Sejak orang tuanya bercerai, Nayla Kinar ikut bersama Ibunya, sedangkan ayahnya kawin lagi. Selama hidup bersama sang Ibu Nayla kecil mengalami banyak tekanan kejiwaan maupun fisik seperti saat ia tidak bisa berhenti ngompol, ibu menusuk vaginanya dengan peniti, begitupula saat Nayla tidak mau makan sayur maka ibu memaksanya untuk mengeluarkan makanan yang telah ditelannya dan menyumpal mulutnya dengan kotorannya sendiri, atau saat Nayla menghilangkan tutup pensil setelah menggunakannya, maka ibu menyuruhnya berjemur diatas atap seng hingga kulit pada telapak kakinya mengelupas. Tekanan yang paling menyakitkan bagi Nayla ialah saat ia diperkosa oleh laki-laki teman kencan ibunya sendiri, padahal umurnya waktu itu masih sembilan tahun.
Nayla kemudian memilih untuk tinggal bersama ayahnya yang seorang penulis, namun kematian ayahnya ternyata membuat Nayla terpukul dan dia mulai terlibat dengan narkotik sampai Ibu tirinya mengirim dia ke pusat rehabilitasi.
Nayla melarikan diri dari pusat rehabilitasi, dia memasuki dunia malam sebagai seorang juru lampu di sebuah diskotek yang kemudian mempertemukannya dengan Juli, seorang lesbian yang berprofesi sebagai disk jockey. Selepas kepergian Juli, Nayla mulai menjalin hubungan dengan laki-laki yang bernama Ben, namun hubungan itu akhirnya harus berakhir karena perbedaan persepsi mengenai pandangan hidup mereka.
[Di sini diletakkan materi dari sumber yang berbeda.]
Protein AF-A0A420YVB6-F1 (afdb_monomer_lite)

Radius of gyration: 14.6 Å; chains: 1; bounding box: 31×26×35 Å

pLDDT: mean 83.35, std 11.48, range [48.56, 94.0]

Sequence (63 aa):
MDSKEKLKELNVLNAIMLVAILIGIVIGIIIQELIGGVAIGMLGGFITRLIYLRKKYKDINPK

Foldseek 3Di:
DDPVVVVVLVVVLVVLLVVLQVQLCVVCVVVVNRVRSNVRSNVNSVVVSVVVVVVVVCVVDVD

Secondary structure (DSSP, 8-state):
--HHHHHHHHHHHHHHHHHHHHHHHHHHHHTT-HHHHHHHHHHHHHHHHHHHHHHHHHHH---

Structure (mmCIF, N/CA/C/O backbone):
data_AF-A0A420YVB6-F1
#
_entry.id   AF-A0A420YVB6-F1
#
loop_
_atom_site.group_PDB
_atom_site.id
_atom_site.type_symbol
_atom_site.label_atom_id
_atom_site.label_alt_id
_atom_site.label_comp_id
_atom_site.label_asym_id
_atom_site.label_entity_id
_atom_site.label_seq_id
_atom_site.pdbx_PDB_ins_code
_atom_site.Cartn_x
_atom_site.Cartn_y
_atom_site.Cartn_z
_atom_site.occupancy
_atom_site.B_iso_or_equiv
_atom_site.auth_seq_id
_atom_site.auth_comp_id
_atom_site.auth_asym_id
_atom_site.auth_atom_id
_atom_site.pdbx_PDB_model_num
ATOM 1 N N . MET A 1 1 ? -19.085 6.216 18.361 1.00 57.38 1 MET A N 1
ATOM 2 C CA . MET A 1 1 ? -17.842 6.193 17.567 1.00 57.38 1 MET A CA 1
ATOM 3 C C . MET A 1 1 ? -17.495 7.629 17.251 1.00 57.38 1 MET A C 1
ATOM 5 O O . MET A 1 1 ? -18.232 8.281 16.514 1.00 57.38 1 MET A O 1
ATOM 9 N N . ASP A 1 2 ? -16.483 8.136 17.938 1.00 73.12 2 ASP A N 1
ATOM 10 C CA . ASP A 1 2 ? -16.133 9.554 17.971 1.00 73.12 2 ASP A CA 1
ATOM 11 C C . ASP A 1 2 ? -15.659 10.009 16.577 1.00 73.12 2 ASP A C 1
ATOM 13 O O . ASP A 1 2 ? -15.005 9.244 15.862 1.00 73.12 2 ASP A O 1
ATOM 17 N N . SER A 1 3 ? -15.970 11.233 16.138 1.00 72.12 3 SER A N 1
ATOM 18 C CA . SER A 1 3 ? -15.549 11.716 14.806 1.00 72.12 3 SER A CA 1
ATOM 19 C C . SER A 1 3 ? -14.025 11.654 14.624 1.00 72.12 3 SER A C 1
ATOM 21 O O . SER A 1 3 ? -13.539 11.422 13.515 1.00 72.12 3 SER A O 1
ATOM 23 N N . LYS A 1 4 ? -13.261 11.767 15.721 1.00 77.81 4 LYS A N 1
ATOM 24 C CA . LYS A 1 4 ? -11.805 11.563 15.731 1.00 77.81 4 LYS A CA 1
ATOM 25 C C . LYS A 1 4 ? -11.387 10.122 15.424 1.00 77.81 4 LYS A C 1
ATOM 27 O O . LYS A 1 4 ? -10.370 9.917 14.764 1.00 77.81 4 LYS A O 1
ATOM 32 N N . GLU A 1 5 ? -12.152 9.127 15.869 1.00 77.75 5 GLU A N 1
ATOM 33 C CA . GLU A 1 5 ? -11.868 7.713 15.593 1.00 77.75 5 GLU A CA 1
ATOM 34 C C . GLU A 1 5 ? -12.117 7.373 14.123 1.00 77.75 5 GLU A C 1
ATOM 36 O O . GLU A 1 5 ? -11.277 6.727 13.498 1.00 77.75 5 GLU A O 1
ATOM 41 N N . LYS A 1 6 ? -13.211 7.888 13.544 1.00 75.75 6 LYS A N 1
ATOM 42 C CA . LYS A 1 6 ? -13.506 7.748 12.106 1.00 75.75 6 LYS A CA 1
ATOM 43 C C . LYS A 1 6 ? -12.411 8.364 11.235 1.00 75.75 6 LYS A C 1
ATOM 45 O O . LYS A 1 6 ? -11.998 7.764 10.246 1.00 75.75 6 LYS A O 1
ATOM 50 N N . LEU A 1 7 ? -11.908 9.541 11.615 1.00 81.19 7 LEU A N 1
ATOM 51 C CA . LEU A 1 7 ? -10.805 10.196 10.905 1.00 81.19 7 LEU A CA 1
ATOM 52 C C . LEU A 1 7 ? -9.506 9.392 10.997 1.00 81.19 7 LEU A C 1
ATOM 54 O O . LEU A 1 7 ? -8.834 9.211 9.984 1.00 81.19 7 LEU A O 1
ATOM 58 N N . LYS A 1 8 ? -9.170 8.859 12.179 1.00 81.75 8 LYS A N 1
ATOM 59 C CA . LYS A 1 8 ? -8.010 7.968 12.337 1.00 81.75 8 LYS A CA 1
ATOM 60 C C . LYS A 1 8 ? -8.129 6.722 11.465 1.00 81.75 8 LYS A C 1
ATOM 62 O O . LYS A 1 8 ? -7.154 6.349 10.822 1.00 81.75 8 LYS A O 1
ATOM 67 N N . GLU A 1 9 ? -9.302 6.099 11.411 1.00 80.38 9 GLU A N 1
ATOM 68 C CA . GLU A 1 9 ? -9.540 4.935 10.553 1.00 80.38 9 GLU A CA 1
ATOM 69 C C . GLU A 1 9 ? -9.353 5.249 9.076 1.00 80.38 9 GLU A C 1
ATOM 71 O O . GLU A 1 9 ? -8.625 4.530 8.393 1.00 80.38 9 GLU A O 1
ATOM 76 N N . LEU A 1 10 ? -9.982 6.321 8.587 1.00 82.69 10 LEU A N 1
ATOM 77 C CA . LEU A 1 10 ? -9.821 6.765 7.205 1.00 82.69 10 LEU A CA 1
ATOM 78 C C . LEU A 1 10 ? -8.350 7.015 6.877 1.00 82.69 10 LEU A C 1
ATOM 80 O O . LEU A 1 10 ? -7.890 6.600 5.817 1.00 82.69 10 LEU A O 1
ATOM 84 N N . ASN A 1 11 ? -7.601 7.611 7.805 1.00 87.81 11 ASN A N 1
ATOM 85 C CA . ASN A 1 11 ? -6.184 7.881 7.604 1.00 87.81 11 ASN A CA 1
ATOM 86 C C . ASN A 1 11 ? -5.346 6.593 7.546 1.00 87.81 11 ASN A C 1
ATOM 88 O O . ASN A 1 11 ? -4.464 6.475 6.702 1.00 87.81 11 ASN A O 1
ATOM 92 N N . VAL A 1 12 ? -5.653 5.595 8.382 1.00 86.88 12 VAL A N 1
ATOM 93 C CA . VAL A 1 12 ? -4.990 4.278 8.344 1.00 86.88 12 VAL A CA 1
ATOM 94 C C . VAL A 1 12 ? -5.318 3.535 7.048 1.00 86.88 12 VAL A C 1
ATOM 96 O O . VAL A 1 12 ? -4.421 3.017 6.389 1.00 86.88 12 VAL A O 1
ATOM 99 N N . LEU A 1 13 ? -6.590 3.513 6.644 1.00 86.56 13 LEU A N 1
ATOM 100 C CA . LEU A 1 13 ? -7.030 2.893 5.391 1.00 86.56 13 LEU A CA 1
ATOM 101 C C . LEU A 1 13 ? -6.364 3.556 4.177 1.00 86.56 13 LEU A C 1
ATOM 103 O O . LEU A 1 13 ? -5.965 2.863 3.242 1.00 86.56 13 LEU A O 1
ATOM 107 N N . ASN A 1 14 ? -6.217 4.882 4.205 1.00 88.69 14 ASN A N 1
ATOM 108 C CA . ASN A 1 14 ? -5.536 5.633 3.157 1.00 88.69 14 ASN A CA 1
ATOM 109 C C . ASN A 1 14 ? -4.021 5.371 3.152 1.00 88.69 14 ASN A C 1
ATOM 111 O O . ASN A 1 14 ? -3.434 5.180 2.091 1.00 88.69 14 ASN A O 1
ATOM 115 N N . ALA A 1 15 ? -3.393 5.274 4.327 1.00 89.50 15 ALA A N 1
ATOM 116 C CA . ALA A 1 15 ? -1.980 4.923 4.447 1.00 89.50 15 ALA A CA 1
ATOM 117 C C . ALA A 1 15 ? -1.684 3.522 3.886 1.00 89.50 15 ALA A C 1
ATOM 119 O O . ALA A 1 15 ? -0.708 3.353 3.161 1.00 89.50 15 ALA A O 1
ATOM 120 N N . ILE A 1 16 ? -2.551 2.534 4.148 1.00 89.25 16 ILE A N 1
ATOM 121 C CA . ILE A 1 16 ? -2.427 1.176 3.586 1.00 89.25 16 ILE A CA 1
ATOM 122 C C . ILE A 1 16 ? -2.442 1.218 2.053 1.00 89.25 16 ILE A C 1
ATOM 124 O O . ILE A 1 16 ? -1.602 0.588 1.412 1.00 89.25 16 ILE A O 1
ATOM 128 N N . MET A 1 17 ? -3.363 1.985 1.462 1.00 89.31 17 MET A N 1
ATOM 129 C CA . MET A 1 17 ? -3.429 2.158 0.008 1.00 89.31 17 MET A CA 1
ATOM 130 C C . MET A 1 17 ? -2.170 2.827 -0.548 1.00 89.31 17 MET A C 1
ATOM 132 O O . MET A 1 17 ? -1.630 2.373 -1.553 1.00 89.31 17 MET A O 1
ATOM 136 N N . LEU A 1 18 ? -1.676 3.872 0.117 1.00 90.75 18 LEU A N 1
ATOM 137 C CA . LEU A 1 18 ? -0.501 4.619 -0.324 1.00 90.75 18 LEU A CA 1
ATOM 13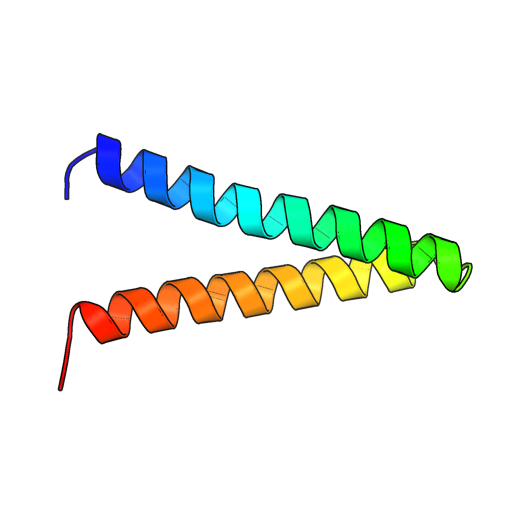8 C C . LEU A 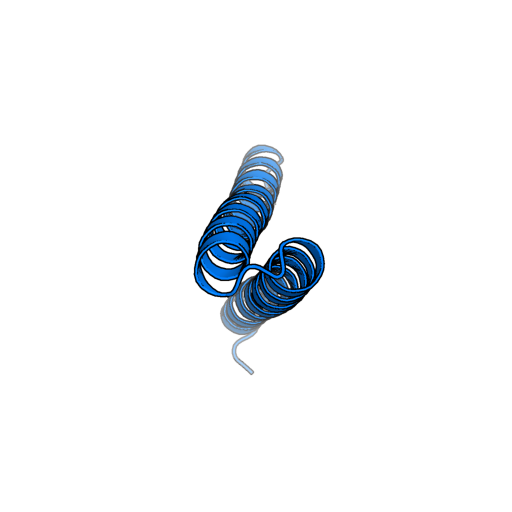1 18 ? 0.767 3.752 -0.297 1.00 90.75 18 LEU A C 1
ATOM 140 O O . LEU A 1 18 ? 1.524 3.735 -1.266 1.00 90.75 18 LEU A O 1
ATOM 144 N N . VAL A 1 19 ? 0.956 2.963 0.766 1.00 92.25 19 VAL A N 1
ATOM 145 C CA . VAL A 1 19 ? 2.060 1.995 0.873 1.00 92.25 19 VAL A CA 1
ATOM 146 C C . VAL A 1 19 ? 1.961 0.925 -0.215 1.00 92.25 19 VAL A C 1
ATOM 148 O O . VAL A 1 19 ? 2.960 0.605 -0.854 1.00 92.25 19 VAL A O 1
ATOM 151 N N . ALA A 1 20 ? 0.767 0.396 -0.474 1.00 90.88 20 ALA A N 1
ATOM 152 C CA . ALA A 1 20 ? 0.580 -0.638 -1.486 1.00 90.88 20 ALA A CA 1
ATOM 153 C C . ALA A 1 20 ? 0.849 -0.135 -2.915 1.00 90.88 20 ALA A C 1
ATOM 155 O O . ALA A 1 20 ? 1.452 -0.851 -3.714 1.00 90.88 20 ALA A O 1
ATOM 156 N N . ILE A 1 21 ? 0.469 1.109 -3.224 1.00 90.69 21 ILE A N 1
ATOM 157 C CA . ILE A 1 21 ? 0.792 1.753 -4.505 1.00 90.69 21 ILE A CA 1
ATOM 158 C C . ILE A 1 21 ? 2.306 1.934 -4.645 1.00 90.69 21 ILE A C 1
ATOM 160 O O . ILE A 1 21 ? 2.855 1.585 -5.687 1.00 90.69 21 ILE A O 1
ATOM 164 N N . LEU A 1 22 ? 2.996 2.415 -3.603 1.00 93.38 22 LEU A N 1
ATOM 165 C CA . LEU A 1 22 ? 4.458 2.553 -3.620 1.00 93.38 22 LEU A CA 1
ATOM 166 C C . LEU A 1 22 ? 5.154 1.213 -3.880 1.00 93.38 22 LEU A C 1
ATOM 168 O O . LEU A 1 22 ? 6.044 1.140 -4.722 1.00 93.38 22 LEU A O 1
ATOM 172 N N . ILE A 1 23 ? 4.714 0.143 -3.213 1.00 93.19 23 ILE A N 1
ATOM 173 C CA . ILE A 1 23 ? 5.244 -1.209 -3.434 1.00 93.19 23 ILE A CA 1
ATOM 174 C C . ILE A 1 23 ? 4.977 -1.665 -4.874 1.00 93.19 23 ILE A C 1
ATOM 176 O O . ILE A 1 23 ? 5.882 -2.180 -5.526 1.00 93.19 23 ILE A O 1
ATOM 180 N N . GLY A 1 24 ? 3.767 -1.439 -5.394 1.00 92.25 24 GLY A N 1
ATOM 181 C CA . GLY A 1 24 ? 3.419 -1.766 -6.777 1.00 92.25 24 GLY A CA 1
ATOM 182 C C . GLY A 1 24 ? 4.294 -1.046 -7.801 1.00 92.25 24 GLY A C 1
ATOM 183 O O . GLY A 1 24 ? 4.764 -1.666 -8.752 1.00 92.25 24 GLY A O 1
ATOM 184 N N . ILE A 1 25 ? 4.580 0.238 -7.577 1.00 92.00 25 ILE A N 1
ATOM 185 C CA . ILE A 1 25 ? 5.487 1.020 -8.425 1.00 92.00 25 ILE A CA 1
ATOM 186 C C . ILE A 1 25 ? 6.902 0.433 -8.382 1.00 92.00 25 ILE A C 1
ATOM 188 O O . ILE A 1 25 ? 7.495 0.214 -9.435 1.00 92.00 25 ILE A O 1
ATOM 192 N N . VAL A 1 26 ? 7.432 0.130 -7.192 1.00 94.00 26 VAL A N 1
ATOM 193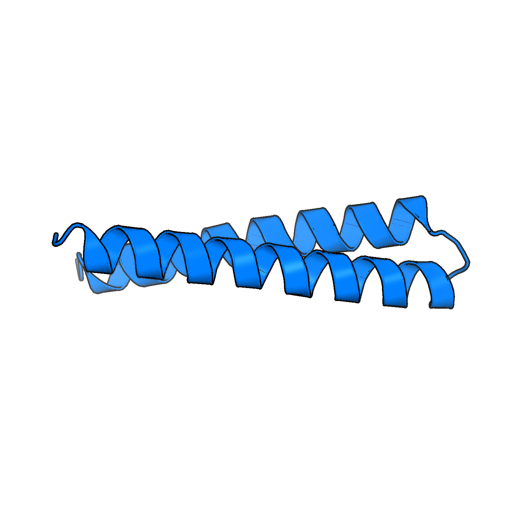 C CA . VAL A 1 26 ? 8.772 -0.465 -7.040 1.00 94.00 26 VAL A CA 1
ATOM 194 C C . VAL A 1 26 ? 8.861 -1.811 -7.759 1.00 94.00 26 VAL A C 1
ATOM 196 O O . VAL A 1 26 ? 9.807 -2.039 -8.509 1.00 94.00 26 VAL A O 1
ATOM 199 N N . ILE A 1 27 ? 7.859 -2.678 -7.592 1.00 91.06 27 ILE A N 1
ATOM 200 C CA . ILE A 1 27 ? 7.790 -3.961 -8.301 1.00 91.06 27 ILE A CA 1
ATOM 201 C C . ILE A 1 27 ? 7.742 -3.725 -9.811 1.00 91.06 27 ILE A C 1
ATOM 203 O O . ILE A 1 27 ? 8.527 -4.334 -10.528 1.00 91.06 27 ILE A O 1
ATOM 207 N N . GLY A 1 28 ? 6.883 -2.815 -10.281 1.00 91.75 28 GLY A N 1
ATOM 208 C CA . GLY A 1 28 ? 6.741 -2.466 -11.697 1.00 91.75 28 GLY A CA 1
ATOM 209 C C . GLY A 1 28 ? 8.041 -1.987 -12.338 1.00 91.75 28 GLY A C 1
ATOM 210 O O . GLY A 1 28 ? 8.336 -2.362 -13.468 1.00 91.75 28 GLY A O 1
ATOM 211 N N . ILE A 1 29 ? 8.853 -1.224 -11.600 1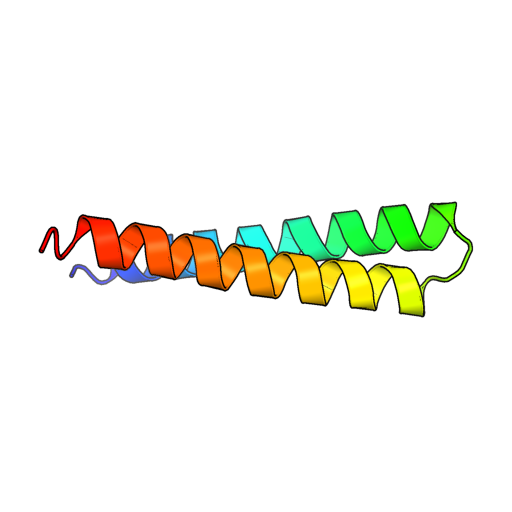.00 93.75 29 ILE A N 1
ATOM 212 C CA . ILE A 1 29 ? 10.192 -0.809 -12.038 1.00 93.75 29 ILE A CA 1
ATOM 213 C C . ILE A 1 29 ? 11.127 -2.021 -12.158 1.00 93.75 29 ILE A C 1
ATOM 215 O O . ILE A 1 29 ? 11.837 -2.137 -13.154 1.00 93.75 29 ILE A O 1
ATOM 219 N N . ILE A 1 30 ? 11.111 -2.941 -11.186 1.00 93.25 30 ILE A N 1
ATOM 220 C CA . ILE A 1 30 ? 11.962 -4.146 -11.190 1.00 93.25 30 ILE A CA 1
ATOM 221 C C . ILE A 1 30 ? 11.639 -5.055 -12.384 1.00 93.25 30 ILE A C 1
ATOM 223 O O . ILE A 1 30 ? 12.553 -5.583 -13.013 1.00 93.25 30 ILE A O 1
ATOM 227 N N . ILE A 1 31 ? 10.355 -5.227 -12.707 1.00 92.00 31 ILE A N 1
ATOM 228 C CA . ILE A 1 31 ? 9.903 -6.102 -13.802 1.00 92.00 31 ILE A CA 1
ATOM 229 C C . ILE A 1 31 ? 9.784 -5.386 -15.157 1.00 92.00 31 ILE A C 1
ATOM 231 O O . ILE A 1 31 ? 9.362 -6.008 -16.124 1.00 92.00 31 ILE A O 1
ATOM 235 N N . GLN A 1 32 ? 10.127 -4.092 -15.227 1.00 91.19 32 GLN A N 1
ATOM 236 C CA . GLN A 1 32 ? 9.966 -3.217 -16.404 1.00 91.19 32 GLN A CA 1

Pada akhirnya Nayla berhasil menjadi penulis yang sukses berkat perjalanan hidup yang tertuang dalam bentuk tulisan, bahkan dia juga menerima tawaran untuk mengangkat tulisannya untuk dijadikan sebuah skenario film.
Definisi atau pengertian frustasi adalah sebagai berikut : Seseorang mengalami frustasi ketika keinginannya terganjal untuk bisa terealisasi atau khayali, atau bisa juga dikatakan bahwa seseorang mengalami frustasi karena hasrat keinginannya terhalang sehingga tidak dapat terwujud. Halangan tersebut bisa berasal dari keterbatasan fisik atau psikis.
Sejalan dengan pengertian ini, Nayla mengalami frustasi sebab ia tidak bisa merealisasi keinginannya untuk bisa hidup bahagia selayaknya anak-anak lain seusianya. Perasaan itu menapak puncaknya saat ayahnya meninggal, seperti yang terdapat dalam surat Nayla untuk ayahnya yang telah tiada :

“Ya, setelah itu saya sering tertawa-tawa sendiri. Saya tersadar, ternyata Tuhan punya selera humor yang tinggi. Begitu mudanya ia memberi dan dalam sekejap menariknya kembali. Jadi apa yang lebih tepat saya lakukan selain tertawa, Ayah ? kita semua Cuma boneka yang diikat tali tak berdaya mengikuti gerakan jarinya. Karena itu saya tertawa, karena saya yakin, ia ingin saya menikmati leluconnya. Saya tak berani sedih atau marah. Saya takut ia murka. Sejak itu saya hanya mengikuti arus permainanya. Ia tak berhenti memamerkan leluconnya. Ketika saya tertawa, orang-orang berpikir saya mabuk. Saya pengguna narkoba, saya pun dijebloskan ke dalam rumah perawatan yang mirip penjara.” (halaman 57)

Wujud Frustasi Nayla
Aggressive Reaction (Reaksi menyerang/menyakiti)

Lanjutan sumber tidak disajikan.